Buddha, the Dog from the Mineral Fountains – Philip Berg
Punta Gallery / 28.03.2026 – 19.04.2026
The exhibition “Buddha, the Dog from the Mineral Fountains” is the result of a one-month residency by French artist Philippe Berg in Sofia with POSTA. The starting point for his work is the “Earth and People” museum, with its showcase of crystals and minerals—a medium Philippe has been playing with for years in his artistic practice. During his stay here, Berg spends, willingly or not, some time in and around the bar at the House of Cinema, where the hot water from the mineral fountains evaporates into a misty veil during the winter.

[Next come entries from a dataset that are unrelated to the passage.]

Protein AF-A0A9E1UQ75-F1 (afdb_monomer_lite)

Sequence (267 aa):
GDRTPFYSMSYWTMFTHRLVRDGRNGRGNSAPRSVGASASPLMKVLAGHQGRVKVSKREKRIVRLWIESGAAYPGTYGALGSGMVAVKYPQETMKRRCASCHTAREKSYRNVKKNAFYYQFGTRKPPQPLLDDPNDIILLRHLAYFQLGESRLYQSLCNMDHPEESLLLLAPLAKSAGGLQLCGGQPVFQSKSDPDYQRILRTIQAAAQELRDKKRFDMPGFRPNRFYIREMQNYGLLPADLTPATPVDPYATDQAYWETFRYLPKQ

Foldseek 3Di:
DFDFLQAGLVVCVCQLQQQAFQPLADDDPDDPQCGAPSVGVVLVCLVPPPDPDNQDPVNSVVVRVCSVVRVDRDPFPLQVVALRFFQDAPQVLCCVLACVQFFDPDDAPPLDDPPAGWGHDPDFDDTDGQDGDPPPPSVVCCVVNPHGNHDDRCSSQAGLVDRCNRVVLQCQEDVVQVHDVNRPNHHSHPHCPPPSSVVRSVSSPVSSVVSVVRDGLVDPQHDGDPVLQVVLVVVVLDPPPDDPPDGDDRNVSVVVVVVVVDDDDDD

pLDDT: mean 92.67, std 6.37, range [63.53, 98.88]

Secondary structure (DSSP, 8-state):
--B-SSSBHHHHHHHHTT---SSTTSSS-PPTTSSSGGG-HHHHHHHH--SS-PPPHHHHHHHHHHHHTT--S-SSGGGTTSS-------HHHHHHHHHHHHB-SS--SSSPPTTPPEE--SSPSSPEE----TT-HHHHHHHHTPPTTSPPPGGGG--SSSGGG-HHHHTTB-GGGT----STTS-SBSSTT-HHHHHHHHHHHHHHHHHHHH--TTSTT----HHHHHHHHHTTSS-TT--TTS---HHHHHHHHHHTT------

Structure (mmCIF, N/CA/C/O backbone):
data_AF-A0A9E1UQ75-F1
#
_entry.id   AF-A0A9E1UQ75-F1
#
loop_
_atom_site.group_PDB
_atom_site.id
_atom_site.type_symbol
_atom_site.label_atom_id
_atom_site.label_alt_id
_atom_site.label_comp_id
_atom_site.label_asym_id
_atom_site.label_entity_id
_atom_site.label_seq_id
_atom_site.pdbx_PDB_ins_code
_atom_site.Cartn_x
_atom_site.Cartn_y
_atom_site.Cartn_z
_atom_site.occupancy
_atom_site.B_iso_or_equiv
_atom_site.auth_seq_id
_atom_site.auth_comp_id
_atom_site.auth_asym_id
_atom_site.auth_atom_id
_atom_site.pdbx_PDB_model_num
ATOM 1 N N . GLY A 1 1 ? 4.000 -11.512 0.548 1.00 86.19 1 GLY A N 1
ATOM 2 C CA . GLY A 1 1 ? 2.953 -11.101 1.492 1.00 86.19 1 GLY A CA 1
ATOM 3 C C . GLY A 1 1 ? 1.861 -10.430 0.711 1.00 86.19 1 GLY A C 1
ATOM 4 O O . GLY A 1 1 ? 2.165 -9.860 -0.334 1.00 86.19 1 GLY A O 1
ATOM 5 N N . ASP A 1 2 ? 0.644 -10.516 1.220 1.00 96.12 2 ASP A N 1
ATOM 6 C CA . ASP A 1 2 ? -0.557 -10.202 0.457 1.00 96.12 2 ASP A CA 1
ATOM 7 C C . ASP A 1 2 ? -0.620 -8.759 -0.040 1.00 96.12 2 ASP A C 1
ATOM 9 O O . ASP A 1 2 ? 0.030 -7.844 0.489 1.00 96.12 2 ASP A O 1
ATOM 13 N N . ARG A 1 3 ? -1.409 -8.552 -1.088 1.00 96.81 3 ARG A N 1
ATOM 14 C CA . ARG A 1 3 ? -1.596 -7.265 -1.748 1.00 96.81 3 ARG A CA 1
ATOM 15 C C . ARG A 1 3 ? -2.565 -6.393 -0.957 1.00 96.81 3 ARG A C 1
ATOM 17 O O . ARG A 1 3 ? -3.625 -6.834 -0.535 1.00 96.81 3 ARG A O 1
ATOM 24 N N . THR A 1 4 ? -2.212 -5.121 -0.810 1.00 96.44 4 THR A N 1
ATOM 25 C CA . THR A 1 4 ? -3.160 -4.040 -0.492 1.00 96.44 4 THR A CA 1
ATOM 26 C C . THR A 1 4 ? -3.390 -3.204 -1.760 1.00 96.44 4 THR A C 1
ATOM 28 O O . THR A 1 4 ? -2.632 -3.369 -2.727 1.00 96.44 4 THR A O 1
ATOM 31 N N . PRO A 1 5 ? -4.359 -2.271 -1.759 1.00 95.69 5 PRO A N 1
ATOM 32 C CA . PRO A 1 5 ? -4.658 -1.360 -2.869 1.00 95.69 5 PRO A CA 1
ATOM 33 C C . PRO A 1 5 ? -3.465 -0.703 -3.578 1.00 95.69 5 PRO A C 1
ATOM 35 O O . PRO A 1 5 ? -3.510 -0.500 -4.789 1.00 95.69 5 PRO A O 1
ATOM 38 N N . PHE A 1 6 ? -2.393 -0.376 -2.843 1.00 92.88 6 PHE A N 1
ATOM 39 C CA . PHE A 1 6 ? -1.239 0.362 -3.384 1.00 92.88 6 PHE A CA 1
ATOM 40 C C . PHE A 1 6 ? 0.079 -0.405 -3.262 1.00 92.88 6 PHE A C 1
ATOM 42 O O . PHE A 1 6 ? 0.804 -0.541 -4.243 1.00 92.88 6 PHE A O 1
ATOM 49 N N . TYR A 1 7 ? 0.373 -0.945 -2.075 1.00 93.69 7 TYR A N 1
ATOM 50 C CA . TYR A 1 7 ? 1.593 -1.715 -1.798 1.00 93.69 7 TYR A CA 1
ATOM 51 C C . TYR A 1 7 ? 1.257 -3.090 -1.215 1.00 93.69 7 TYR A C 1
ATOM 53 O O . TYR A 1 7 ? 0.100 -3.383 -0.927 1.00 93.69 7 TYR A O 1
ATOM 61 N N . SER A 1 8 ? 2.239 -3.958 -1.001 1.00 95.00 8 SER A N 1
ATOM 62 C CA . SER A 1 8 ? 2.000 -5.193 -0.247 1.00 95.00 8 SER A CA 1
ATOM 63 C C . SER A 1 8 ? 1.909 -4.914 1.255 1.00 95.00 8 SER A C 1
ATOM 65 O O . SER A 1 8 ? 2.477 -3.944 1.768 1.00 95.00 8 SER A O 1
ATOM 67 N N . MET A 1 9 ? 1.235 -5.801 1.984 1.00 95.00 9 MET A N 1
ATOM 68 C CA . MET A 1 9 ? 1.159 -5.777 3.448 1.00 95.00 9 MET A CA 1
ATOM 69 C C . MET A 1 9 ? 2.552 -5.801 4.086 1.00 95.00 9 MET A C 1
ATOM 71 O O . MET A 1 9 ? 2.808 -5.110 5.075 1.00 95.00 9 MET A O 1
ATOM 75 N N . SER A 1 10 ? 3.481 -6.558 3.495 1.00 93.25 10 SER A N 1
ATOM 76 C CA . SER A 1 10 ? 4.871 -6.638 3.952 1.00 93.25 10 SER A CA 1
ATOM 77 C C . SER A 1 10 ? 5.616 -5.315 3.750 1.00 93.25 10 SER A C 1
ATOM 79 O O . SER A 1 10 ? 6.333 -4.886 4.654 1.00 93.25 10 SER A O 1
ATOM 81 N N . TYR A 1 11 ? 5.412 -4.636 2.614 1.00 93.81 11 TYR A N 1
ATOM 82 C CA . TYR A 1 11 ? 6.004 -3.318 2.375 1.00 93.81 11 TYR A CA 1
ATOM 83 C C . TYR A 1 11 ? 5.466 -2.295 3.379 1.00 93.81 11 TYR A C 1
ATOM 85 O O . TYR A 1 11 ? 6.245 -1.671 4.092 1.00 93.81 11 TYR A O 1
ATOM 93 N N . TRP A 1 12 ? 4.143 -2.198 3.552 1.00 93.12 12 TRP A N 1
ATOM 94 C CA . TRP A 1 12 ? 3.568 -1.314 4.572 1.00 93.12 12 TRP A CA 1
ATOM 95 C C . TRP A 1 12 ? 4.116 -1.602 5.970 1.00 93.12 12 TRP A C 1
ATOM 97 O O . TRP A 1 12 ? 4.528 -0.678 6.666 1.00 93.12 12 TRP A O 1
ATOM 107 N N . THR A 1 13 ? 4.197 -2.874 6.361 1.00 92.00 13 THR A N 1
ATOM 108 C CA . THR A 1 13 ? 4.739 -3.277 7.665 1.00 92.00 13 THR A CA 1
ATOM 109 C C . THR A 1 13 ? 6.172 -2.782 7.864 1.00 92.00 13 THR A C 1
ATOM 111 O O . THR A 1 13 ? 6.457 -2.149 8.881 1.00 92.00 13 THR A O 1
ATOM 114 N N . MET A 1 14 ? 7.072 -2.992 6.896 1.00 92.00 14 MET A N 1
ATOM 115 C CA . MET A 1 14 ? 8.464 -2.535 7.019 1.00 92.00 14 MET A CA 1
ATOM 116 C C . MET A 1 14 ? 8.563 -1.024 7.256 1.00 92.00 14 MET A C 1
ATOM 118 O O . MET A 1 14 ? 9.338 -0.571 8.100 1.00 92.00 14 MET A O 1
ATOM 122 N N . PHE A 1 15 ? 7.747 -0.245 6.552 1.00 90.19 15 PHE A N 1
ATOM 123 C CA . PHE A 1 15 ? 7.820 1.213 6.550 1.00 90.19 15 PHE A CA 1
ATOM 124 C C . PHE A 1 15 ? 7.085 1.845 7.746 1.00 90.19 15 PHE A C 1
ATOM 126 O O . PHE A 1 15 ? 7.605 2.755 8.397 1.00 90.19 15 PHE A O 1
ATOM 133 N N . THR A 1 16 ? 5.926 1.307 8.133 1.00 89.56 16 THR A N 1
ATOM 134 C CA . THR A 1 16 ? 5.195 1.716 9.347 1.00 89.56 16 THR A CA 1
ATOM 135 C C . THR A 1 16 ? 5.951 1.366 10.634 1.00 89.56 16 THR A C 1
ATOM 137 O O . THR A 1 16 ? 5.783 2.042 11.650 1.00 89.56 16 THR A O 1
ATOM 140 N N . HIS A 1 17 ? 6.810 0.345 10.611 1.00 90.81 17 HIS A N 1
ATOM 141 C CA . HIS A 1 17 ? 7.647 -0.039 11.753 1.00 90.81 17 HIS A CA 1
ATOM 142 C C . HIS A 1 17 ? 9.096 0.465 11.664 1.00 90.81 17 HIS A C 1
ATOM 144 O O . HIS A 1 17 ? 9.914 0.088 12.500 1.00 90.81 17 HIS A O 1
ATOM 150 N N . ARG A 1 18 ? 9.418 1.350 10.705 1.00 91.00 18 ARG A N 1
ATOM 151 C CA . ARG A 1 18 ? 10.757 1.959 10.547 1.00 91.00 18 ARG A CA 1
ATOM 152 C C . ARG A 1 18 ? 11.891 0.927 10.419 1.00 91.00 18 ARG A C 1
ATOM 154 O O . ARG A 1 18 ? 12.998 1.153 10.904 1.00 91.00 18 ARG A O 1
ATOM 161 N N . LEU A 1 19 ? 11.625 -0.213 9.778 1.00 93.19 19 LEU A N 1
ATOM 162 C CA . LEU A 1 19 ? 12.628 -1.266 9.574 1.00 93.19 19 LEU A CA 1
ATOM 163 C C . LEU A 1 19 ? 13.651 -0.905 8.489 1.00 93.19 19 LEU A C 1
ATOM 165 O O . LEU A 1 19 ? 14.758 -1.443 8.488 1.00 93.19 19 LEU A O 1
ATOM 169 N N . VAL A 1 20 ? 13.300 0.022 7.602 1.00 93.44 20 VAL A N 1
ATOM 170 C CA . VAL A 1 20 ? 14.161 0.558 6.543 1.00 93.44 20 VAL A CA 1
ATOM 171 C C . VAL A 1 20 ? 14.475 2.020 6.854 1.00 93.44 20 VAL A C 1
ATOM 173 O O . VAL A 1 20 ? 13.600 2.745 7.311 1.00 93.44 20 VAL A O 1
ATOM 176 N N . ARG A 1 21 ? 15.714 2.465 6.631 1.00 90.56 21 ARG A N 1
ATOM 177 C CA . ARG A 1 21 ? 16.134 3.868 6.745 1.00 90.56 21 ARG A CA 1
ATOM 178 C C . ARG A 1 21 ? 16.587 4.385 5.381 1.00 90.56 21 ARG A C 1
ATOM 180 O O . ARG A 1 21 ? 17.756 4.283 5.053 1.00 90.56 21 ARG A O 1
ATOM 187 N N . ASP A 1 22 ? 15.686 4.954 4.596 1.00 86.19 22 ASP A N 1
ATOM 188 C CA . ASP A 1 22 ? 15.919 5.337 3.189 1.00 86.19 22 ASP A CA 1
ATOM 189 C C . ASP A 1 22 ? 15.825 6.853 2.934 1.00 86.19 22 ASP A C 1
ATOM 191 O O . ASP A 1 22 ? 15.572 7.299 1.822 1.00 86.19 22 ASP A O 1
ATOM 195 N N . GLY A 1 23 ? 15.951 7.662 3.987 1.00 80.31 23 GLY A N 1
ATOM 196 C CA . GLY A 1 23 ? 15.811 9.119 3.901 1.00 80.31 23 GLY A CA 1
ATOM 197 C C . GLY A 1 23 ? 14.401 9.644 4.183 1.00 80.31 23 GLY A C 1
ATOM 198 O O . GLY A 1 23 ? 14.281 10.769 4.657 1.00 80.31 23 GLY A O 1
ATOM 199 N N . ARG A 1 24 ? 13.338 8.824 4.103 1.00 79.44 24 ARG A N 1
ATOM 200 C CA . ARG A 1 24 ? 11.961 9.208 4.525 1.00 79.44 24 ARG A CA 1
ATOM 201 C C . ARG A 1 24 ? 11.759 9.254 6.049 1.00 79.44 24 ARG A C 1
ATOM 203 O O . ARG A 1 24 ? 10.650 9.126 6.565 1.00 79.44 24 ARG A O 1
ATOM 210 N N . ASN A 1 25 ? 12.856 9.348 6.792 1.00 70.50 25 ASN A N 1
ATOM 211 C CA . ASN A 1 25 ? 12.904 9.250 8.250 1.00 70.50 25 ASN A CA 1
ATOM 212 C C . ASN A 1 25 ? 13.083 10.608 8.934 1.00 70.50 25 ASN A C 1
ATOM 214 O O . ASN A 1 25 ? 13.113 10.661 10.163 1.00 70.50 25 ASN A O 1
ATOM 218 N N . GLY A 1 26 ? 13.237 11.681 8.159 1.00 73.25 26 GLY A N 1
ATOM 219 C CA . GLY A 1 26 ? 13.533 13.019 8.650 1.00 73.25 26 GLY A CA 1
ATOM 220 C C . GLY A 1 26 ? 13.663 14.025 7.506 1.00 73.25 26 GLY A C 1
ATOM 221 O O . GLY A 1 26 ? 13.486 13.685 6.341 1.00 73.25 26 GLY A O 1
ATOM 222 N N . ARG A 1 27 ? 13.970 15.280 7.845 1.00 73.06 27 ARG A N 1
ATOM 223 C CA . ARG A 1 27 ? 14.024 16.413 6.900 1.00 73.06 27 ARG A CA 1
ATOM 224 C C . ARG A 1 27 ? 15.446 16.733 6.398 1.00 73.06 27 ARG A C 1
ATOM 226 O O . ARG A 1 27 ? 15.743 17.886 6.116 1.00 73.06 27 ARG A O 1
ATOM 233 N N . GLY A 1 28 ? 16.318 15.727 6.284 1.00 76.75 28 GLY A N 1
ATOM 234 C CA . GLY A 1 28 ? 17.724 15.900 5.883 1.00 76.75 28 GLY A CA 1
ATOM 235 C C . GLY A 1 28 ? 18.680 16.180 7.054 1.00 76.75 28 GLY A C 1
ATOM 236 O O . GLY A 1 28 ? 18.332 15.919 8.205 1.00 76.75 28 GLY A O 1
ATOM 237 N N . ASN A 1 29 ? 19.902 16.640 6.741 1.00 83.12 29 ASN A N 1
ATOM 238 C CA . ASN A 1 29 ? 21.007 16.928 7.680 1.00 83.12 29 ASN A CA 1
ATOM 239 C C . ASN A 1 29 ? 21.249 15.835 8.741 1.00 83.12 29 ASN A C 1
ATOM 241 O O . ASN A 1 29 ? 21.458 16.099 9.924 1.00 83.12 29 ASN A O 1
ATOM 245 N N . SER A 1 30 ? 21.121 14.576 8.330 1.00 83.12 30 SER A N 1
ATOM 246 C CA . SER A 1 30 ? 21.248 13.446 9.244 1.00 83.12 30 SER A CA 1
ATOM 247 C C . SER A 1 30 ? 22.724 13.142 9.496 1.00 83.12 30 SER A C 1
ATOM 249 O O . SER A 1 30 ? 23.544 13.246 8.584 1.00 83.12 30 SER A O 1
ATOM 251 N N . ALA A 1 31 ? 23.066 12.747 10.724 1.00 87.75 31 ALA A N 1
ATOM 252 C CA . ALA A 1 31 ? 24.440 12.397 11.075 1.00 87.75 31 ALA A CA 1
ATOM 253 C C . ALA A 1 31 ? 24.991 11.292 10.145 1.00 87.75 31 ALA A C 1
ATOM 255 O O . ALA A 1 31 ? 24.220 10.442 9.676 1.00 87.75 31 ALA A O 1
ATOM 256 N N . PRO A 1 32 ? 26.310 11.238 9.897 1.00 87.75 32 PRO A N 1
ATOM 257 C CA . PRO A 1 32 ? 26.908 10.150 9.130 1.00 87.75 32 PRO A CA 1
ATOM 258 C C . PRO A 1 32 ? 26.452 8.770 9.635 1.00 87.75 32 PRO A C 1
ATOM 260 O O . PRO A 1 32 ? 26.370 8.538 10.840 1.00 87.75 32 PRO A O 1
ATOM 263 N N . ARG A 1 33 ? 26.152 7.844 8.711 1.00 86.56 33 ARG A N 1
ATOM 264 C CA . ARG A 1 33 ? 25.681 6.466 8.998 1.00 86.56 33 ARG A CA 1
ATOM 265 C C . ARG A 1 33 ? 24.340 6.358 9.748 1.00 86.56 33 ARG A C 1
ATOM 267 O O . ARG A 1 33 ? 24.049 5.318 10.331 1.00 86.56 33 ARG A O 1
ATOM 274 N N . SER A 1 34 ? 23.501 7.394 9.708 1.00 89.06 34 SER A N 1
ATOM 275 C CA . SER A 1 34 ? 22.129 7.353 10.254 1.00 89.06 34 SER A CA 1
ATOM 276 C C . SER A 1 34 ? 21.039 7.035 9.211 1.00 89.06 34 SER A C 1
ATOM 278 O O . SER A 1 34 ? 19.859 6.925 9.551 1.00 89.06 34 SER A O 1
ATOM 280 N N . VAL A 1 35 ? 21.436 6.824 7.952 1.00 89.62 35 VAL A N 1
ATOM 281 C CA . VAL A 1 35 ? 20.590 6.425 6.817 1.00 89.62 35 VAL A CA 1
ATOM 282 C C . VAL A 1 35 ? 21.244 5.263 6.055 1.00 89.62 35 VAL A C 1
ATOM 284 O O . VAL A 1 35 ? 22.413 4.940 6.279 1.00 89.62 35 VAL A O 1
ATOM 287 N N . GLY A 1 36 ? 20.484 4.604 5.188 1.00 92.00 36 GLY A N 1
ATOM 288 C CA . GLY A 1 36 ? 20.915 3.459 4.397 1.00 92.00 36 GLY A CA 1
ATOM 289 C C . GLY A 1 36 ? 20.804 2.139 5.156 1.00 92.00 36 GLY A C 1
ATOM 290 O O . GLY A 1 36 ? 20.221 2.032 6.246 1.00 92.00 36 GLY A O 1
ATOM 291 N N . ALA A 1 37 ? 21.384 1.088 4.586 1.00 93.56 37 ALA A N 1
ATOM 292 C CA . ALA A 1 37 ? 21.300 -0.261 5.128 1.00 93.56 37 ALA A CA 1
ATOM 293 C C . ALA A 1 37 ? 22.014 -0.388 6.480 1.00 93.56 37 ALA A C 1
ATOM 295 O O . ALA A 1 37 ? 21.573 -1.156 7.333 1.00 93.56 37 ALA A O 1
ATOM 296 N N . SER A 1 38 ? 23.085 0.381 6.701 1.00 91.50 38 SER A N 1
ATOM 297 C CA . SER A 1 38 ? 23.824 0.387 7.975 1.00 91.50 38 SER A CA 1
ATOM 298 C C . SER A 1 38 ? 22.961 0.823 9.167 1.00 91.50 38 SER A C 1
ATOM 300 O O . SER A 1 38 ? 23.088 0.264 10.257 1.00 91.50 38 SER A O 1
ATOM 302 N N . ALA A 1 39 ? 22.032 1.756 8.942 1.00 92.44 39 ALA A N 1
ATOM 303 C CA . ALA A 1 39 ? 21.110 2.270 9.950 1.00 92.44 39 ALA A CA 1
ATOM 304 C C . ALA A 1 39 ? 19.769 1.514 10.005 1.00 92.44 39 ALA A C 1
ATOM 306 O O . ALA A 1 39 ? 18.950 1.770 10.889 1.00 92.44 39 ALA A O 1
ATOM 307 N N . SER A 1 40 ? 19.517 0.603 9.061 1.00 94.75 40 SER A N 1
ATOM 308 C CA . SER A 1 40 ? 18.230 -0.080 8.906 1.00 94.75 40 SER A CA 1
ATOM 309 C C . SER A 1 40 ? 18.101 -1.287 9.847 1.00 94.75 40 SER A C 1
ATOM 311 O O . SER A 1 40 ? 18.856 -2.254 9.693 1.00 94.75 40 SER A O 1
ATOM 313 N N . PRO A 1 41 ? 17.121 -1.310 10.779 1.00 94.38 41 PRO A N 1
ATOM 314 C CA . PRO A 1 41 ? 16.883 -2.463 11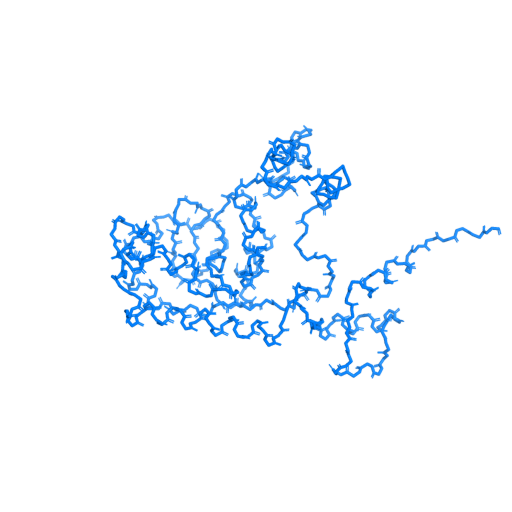.654 1.00 94.38 41 PRO A CA 1
ATOM 315 C C . PRO A 1 41 ? 16.673 -3.782 10.904 1.00 94.38 41 PRO A C 1
ATOM 317 O O . PRO A 1 41 ? 17.064 -4.835 11.406 1.00 94.38 41 PRO A O 1
ATOM 320 N N . LEU A 1 42 ? 16.130 -3.732 9.682 1.00 93.44 42 LEU A N 1
ATOM 321 C CA . LEU A 1 42 ? 15.946 -4.899 8.821 1.00 93.44 42 LEU A CA 1
ATOM 322 C C . LEU A 1 42 ? 17.242 -5.702 8.630 1.00 93.44 42 LEU A C 1
ATOM 324 O O . LEU A 1 42 ? 17.209 -6.929 8.659 1.00 93.44 42 LEU A O 1
ATOM 328 N N . MET A 1 43 ? 18.400 -5.043 8.515 1.00 93.38 43 MET A N 1
ATOM 329 C CA . MET A 1 43 ? 19.674 -5.749 8.338 1.00 93.38 43 MET A CA 1
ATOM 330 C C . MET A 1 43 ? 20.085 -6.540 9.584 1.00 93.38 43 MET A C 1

It is precisely within this perimeter that Philip gets acquainted with Buddha the dog —always there, seemingly belonging to no one, an integral part of the urban landscape in the area of the baths. The site-specific installation at POSTA is an amalgamation of his impressions of Sofia, intertwining the millennia-old shifts of the earth’s strata with the social fabric of our capital. Born in Digne-les-Bains, Philip Berg developed an early interest in geology, shaped by the landscapes and fossil formations of his region. This relationship to minerals and stratification remains central to his practice today. He studied at the École supérieure des Beaux-Arts de Montpellier, where he was initially influenced by contemporary poetry, particularly Christophe Tarkos, Charles Pennequin, and Nathalie Quintane. His early works took the form of performances exploring repetition, absurdity, and the materiality of language. His practice quickly evolved into a cross-disciplinary approach combining installation, sculpture, video, and performance, where mediums intersect and inform one another. This approach aligns with artists such as Roman Signer and Vito Acconci. In 2018, he co-founded the collective CARGO, a performative project combining noise music, recycled objects, and a DIY aesthetic, influenced by Arte Povera and figures such as Panamarenko. After graduating, he worked as an assistant to Max Hooper Schneider, an experience that deepened his interest in mineral systems and processes of transformation. Today, his work brings together ceramics, crystallization, found objects, and fragments of language, forming hybrid structures where geology, memory, and fiction intersect.